__What you need to do__: Take the entries below and print only the lines from the one with "ATOM 20 O O . PHE" through the one with "ATOM 33 C C", exactly as they stand, both ends included.

[Entries shown Boundary: Start]

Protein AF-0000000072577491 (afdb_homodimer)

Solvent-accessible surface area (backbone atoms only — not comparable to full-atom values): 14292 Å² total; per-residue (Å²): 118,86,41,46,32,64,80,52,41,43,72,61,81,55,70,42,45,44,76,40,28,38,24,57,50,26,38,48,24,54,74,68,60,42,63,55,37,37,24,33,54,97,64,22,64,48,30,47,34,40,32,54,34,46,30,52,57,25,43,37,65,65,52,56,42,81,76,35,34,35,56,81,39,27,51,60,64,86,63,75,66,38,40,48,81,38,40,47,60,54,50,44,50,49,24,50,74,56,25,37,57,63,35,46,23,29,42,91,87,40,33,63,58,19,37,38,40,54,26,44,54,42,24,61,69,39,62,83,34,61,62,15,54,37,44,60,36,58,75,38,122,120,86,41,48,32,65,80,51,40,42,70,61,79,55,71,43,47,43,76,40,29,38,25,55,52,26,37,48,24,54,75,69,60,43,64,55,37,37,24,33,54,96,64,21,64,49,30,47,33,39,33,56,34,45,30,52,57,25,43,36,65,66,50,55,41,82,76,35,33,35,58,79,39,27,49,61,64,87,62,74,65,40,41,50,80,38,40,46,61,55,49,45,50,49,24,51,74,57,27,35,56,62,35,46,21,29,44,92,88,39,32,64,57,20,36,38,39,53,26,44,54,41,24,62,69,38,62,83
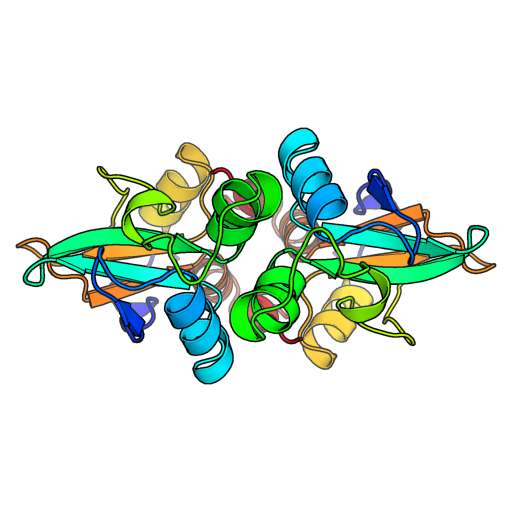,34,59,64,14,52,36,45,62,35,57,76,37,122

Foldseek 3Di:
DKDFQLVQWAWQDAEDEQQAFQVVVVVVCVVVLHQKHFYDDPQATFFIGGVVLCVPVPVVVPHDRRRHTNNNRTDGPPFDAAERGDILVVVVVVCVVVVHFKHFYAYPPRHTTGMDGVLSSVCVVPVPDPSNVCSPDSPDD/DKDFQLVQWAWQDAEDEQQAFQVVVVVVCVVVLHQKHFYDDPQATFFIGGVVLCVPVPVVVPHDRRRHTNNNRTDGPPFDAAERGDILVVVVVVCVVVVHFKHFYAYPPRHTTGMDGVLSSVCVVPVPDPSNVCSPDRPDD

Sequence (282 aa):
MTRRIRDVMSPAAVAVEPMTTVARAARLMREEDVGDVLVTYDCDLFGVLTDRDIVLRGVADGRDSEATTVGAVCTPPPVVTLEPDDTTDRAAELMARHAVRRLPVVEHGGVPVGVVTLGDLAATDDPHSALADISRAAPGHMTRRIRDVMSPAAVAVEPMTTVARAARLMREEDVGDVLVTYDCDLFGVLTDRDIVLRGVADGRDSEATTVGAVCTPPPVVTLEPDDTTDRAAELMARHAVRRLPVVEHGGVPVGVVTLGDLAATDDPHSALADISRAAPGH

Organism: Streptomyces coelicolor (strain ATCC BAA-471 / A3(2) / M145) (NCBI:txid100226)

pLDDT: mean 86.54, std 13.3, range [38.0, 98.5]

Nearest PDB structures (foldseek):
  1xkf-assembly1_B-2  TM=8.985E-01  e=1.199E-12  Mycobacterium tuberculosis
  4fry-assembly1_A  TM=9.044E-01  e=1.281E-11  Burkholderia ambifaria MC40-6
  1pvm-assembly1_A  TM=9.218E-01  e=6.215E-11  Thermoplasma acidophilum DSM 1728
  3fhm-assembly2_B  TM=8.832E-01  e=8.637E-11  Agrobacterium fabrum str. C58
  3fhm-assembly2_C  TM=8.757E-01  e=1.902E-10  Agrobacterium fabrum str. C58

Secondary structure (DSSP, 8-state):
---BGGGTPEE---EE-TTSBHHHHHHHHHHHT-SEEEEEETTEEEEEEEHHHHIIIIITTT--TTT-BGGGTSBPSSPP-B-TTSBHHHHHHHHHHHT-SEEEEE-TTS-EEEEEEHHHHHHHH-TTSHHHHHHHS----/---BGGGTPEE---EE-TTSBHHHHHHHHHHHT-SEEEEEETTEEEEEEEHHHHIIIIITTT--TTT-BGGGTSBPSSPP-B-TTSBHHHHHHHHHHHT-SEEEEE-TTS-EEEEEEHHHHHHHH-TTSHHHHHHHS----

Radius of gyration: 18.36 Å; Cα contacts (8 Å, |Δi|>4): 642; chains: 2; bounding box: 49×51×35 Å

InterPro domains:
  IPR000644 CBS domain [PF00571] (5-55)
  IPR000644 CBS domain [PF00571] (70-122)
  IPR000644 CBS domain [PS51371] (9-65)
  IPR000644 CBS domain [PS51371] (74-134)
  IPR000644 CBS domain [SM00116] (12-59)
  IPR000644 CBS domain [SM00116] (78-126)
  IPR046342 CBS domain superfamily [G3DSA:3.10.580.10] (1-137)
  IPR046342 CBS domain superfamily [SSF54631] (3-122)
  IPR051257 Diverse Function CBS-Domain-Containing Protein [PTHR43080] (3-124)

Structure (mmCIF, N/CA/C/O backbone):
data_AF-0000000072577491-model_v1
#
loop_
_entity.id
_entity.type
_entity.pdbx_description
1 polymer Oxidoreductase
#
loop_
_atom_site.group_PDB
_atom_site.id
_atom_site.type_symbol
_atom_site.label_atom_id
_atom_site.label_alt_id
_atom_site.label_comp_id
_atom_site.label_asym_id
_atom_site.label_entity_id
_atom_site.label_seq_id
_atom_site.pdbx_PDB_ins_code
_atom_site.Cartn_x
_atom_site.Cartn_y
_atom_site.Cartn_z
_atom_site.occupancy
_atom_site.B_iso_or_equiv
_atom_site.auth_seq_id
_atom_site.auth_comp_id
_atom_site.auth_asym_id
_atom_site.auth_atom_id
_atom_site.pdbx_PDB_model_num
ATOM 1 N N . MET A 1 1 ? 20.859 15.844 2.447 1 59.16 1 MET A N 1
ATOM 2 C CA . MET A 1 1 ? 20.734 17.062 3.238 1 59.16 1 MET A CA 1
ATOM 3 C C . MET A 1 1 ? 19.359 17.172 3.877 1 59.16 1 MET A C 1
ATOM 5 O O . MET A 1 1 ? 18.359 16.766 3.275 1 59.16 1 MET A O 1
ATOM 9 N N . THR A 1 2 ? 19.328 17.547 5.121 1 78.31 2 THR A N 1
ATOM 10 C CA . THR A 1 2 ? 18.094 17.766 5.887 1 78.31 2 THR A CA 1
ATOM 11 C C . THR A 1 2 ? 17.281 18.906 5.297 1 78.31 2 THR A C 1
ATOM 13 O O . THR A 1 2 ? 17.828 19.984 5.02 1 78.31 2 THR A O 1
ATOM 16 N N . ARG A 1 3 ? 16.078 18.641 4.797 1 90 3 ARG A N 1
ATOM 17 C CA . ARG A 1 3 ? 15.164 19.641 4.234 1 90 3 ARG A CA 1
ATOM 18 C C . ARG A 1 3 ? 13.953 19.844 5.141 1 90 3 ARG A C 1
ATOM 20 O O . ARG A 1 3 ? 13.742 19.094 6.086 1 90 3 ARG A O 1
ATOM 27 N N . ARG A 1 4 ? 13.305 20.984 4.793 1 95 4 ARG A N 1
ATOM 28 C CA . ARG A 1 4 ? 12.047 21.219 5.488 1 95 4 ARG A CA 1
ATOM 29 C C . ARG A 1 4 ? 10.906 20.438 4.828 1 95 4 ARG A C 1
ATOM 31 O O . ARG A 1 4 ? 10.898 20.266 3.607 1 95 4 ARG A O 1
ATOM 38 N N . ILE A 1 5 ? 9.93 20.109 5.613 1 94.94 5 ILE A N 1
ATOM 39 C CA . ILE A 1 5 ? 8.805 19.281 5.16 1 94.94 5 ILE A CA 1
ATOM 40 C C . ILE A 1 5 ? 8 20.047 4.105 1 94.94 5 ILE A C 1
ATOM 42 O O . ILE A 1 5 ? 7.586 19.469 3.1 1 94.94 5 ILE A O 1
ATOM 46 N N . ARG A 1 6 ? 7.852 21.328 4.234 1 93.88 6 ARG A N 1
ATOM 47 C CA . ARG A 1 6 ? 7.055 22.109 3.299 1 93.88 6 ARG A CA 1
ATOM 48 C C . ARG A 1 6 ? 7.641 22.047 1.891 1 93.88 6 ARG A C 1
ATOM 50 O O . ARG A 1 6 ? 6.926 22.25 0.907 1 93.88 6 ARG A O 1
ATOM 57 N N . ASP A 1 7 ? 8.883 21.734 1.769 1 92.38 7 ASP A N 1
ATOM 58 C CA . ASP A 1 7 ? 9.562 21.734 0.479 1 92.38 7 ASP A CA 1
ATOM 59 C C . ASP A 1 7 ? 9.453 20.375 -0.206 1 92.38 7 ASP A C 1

[Entries shown Boundary: End]
[Entries shown Boundary: Start]

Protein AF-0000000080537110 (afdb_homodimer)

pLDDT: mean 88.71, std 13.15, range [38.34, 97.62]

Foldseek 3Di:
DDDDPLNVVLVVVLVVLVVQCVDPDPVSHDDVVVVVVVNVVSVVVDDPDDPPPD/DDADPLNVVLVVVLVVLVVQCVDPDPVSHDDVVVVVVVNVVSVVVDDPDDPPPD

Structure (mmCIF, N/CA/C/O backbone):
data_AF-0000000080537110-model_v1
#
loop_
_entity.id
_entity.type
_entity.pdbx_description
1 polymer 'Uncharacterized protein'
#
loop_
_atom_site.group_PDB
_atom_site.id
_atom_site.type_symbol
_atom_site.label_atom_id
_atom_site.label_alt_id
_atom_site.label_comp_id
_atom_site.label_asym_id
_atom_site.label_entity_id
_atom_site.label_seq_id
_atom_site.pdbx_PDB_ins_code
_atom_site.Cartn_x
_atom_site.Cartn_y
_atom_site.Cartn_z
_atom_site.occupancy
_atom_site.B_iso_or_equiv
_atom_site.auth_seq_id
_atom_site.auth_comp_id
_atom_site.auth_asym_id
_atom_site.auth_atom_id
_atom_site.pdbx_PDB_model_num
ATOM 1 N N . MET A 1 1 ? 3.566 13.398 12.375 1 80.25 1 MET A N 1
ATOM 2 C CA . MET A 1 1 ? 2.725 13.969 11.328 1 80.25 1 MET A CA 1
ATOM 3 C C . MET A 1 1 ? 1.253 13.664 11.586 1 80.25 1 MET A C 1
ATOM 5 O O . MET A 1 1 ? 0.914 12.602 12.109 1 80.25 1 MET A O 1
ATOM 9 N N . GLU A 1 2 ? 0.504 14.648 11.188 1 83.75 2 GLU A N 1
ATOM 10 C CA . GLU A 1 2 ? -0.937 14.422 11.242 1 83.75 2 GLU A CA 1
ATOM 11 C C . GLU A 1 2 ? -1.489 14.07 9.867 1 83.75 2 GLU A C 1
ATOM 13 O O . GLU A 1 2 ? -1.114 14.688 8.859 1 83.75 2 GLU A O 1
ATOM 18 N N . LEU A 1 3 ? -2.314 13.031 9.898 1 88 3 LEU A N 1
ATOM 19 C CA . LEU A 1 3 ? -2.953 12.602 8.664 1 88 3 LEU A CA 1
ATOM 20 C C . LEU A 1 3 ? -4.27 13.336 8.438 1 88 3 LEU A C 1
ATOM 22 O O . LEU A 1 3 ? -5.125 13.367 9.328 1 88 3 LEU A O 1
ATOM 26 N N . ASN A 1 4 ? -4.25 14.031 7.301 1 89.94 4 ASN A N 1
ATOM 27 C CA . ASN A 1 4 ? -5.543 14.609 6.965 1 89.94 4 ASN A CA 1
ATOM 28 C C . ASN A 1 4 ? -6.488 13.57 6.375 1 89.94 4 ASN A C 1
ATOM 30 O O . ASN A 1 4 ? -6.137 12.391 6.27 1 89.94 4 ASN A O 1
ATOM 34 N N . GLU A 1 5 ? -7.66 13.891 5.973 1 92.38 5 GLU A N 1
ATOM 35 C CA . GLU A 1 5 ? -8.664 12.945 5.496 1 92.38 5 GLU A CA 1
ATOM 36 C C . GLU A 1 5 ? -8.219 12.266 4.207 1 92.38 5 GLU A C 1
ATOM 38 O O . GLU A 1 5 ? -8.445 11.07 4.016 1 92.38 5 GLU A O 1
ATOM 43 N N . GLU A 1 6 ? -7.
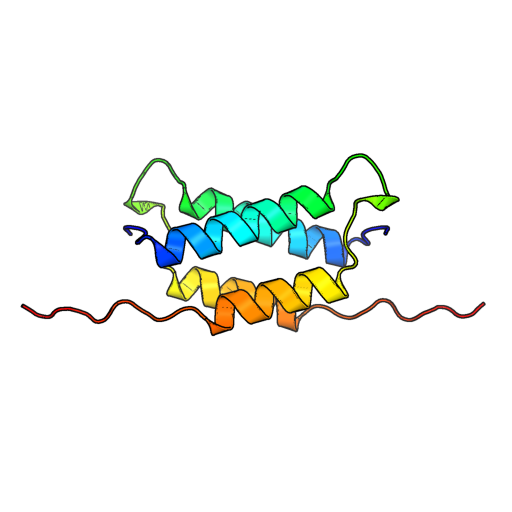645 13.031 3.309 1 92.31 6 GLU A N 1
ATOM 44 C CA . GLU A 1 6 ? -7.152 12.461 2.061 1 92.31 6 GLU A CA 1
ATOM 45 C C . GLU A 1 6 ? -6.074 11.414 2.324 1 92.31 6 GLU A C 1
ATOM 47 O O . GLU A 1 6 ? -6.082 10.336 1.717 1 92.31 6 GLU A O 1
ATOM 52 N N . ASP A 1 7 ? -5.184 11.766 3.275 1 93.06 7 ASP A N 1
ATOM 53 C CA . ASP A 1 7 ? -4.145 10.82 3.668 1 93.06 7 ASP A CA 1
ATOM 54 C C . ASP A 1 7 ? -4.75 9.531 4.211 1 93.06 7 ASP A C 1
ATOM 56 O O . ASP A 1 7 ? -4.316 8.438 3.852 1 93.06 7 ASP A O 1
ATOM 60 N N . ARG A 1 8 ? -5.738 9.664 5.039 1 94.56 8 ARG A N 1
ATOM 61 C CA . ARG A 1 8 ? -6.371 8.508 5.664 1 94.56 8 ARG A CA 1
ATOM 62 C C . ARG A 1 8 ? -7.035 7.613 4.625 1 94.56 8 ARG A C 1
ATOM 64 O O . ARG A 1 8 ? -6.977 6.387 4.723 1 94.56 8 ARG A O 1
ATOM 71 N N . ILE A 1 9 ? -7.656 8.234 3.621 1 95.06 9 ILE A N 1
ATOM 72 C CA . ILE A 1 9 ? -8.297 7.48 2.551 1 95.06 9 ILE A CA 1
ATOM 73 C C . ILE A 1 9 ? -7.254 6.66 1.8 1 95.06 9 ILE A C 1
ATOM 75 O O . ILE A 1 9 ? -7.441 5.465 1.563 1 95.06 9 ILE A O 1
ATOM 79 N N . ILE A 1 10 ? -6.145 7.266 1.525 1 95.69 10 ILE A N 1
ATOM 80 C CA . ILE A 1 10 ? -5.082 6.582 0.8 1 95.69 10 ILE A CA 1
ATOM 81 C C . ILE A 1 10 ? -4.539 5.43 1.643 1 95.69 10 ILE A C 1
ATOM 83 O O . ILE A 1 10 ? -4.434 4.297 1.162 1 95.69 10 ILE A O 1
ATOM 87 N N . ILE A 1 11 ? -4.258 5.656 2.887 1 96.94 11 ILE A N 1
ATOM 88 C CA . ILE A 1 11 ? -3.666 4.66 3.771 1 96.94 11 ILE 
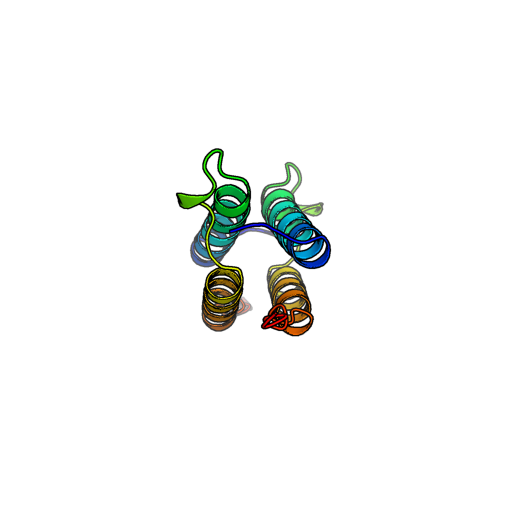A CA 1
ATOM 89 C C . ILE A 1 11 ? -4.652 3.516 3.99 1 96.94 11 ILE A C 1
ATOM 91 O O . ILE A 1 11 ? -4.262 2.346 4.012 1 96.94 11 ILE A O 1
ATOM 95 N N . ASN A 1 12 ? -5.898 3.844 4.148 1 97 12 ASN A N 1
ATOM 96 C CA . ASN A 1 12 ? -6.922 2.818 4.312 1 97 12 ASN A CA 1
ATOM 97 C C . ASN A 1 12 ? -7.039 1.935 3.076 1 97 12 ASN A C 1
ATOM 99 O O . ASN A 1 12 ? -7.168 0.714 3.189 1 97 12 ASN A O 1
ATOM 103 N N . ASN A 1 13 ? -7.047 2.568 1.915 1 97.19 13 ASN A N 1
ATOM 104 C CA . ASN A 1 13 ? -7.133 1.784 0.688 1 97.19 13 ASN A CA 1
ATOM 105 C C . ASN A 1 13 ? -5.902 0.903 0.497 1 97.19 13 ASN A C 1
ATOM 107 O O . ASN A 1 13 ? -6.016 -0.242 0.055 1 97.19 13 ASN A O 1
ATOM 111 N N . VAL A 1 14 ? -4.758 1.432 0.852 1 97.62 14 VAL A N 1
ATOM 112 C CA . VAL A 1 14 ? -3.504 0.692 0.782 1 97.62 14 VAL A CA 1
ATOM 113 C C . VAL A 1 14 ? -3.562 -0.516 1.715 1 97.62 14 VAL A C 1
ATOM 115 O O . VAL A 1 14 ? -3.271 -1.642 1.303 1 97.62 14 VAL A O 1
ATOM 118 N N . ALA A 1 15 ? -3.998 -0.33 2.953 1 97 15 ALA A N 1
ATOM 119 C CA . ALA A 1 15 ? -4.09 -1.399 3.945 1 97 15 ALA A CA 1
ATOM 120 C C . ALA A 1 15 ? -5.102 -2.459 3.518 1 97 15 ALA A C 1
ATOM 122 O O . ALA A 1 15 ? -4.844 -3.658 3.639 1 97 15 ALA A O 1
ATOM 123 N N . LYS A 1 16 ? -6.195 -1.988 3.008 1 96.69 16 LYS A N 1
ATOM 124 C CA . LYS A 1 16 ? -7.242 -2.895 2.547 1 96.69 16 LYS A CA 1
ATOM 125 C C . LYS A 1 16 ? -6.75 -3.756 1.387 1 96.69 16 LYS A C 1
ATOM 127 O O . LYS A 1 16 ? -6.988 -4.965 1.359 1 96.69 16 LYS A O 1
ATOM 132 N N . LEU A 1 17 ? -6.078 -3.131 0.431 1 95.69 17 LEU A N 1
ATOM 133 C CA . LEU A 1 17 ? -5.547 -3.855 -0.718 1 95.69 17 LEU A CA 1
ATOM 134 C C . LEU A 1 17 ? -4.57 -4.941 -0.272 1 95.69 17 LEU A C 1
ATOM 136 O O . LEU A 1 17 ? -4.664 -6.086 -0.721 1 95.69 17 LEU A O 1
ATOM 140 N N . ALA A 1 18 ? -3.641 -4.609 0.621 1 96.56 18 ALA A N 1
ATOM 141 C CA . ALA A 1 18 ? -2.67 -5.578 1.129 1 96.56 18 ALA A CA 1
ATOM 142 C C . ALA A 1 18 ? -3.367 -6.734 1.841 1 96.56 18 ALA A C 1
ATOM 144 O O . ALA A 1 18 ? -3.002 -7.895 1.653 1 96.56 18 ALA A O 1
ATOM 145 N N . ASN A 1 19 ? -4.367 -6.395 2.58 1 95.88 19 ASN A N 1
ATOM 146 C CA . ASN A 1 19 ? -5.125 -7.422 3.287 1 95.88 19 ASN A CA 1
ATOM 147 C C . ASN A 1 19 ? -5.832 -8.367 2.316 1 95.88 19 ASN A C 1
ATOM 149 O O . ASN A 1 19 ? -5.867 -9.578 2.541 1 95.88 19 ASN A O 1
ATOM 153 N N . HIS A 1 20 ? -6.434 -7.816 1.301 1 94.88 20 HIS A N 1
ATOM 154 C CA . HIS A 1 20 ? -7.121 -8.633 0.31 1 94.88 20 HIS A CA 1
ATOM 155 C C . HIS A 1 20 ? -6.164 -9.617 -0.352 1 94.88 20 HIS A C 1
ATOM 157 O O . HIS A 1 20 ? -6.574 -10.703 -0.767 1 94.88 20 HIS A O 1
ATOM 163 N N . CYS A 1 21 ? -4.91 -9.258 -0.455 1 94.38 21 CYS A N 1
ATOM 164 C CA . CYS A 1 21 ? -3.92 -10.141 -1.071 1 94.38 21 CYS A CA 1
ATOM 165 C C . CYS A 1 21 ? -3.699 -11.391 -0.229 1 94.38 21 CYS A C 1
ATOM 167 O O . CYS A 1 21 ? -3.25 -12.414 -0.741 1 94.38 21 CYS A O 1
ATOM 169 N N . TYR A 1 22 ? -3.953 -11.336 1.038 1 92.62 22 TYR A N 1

[Entries shown Boundary: End]
[Entries shown Boundary: Start]

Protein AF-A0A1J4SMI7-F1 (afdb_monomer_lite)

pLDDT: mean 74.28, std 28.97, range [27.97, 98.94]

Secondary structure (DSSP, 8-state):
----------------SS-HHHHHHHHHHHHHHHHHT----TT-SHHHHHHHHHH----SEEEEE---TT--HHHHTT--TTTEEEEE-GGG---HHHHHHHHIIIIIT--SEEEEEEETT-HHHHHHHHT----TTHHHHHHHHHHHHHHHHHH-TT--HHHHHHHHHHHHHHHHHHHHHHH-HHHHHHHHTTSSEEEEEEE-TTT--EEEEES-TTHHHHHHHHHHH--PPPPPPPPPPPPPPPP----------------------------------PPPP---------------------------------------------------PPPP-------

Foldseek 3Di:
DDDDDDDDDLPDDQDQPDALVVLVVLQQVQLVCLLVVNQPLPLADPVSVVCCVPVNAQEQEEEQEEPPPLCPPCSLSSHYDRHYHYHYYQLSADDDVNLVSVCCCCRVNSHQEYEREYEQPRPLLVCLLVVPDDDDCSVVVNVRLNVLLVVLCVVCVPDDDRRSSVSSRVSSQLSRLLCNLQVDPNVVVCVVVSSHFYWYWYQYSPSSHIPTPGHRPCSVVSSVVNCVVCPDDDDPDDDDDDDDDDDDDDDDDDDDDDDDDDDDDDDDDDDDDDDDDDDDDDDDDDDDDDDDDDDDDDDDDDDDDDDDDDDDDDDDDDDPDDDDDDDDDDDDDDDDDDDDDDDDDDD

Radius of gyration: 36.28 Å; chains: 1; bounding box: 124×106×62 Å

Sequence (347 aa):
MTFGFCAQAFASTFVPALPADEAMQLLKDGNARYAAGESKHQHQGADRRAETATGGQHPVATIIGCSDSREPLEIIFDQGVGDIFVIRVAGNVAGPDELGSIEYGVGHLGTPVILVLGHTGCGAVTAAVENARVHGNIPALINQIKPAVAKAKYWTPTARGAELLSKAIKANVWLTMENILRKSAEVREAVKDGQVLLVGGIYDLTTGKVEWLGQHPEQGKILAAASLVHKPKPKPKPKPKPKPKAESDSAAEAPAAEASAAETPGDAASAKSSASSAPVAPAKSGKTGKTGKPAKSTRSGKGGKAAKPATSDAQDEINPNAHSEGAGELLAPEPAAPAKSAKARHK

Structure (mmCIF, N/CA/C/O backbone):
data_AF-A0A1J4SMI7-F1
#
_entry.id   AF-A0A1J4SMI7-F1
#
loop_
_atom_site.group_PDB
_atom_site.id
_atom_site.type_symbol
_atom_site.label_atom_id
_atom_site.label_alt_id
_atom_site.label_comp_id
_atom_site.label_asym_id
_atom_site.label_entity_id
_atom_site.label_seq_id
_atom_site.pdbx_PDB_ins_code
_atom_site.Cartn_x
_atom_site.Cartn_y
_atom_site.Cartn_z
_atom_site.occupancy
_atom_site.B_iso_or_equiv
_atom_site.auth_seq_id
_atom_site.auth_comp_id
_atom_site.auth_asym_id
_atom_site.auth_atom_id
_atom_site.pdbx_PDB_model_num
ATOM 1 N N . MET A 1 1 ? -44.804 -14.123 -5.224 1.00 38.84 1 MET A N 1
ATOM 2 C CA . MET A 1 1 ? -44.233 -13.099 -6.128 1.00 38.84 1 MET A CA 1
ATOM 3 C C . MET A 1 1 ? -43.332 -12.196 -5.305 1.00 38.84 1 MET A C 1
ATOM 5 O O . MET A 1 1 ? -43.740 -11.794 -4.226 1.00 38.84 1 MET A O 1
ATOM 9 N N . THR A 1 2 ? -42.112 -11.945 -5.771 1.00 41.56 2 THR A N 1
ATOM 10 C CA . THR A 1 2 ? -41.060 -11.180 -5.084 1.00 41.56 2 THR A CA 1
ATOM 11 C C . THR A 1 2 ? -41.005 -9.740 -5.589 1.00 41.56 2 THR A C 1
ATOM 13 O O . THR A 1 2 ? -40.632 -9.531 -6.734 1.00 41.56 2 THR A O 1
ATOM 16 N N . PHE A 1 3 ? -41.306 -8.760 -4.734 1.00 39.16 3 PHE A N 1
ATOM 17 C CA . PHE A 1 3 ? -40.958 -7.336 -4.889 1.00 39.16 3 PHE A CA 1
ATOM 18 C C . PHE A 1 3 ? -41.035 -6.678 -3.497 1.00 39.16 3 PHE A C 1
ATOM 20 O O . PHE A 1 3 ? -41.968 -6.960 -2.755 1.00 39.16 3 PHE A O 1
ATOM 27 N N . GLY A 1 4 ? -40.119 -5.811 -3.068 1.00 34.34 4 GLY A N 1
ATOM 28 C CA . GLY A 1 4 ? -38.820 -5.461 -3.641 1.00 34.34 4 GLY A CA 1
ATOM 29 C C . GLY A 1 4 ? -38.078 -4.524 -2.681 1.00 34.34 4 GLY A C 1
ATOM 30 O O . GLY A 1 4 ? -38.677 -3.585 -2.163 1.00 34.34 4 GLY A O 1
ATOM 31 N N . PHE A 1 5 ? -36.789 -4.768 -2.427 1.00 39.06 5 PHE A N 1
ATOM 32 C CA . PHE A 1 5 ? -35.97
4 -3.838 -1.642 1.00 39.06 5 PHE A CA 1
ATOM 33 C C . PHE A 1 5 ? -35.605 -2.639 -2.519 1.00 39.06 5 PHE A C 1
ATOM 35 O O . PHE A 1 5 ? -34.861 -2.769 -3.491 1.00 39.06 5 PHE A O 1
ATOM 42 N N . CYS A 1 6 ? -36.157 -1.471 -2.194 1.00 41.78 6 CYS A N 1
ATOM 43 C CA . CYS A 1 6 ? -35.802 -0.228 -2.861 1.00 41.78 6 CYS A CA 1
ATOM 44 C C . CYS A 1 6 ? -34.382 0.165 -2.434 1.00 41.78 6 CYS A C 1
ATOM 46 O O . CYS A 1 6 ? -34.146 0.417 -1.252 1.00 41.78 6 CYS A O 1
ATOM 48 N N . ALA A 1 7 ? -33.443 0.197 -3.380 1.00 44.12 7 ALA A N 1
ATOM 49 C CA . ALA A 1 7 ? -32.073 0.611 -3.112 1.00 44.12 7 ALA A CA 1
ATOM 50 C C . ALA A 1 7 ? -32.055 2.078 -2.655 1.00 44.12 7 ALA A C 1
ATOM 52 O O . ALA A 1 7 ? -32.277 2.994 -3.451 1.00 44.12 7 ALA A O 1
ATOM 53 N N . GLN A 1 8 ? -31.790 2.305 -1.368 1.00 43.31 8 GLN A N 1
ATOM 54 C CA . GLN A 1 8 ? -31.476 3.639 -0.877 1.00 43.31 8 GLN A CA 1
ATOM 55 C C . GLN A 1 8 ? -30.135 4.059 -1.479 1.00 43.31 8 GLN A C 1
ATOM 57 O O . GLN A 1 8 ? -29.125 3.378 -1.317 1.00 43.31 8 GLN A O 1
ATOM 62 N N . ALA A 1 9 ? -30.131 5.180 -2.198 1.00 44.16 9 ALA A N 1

[Entries shown Boundary: End]

__Exercise output__:
ATOM 20 O O . PHE A 1 3 ? -41.968 -6.960 -2.755 1.00 39.16 3 PHE A O 1
ATOM 27 N N . GLY A 1 4 ? -40.119 -5.811 -3.068 1.00 34.34 4 GLY A N 1
ATOM 28 C CA . GLY A 1 4 ? -38.820 -5.461 -3.641 1.00 34.34 4 GLY A CA 1
ATOM 29 C C . GLY A 1 4 ? -38.078 -4.524 -2.681 1.00 34.34 4 GLY A C 1
ATOM 30 O O . GLY A 1 4 ? -38.677 -3.585 -2.163 1.00 34.34 4 GLY A O 1
ATOM 31 N N . PHE A 1 5 ? -36.789 -4.768 -2.427 1.00 39.06 5 PHE A N 1
ATOM 32 C CA . PHE A 1 5 ? -35.97
4 -3.838 -1.642 1.00 39.06 5 PHE A CA 1
ATOM 33 C C . PHE A 1 5 ? -35.605 -2.639 -2.519 1.00 39.06 5 PHE A C 1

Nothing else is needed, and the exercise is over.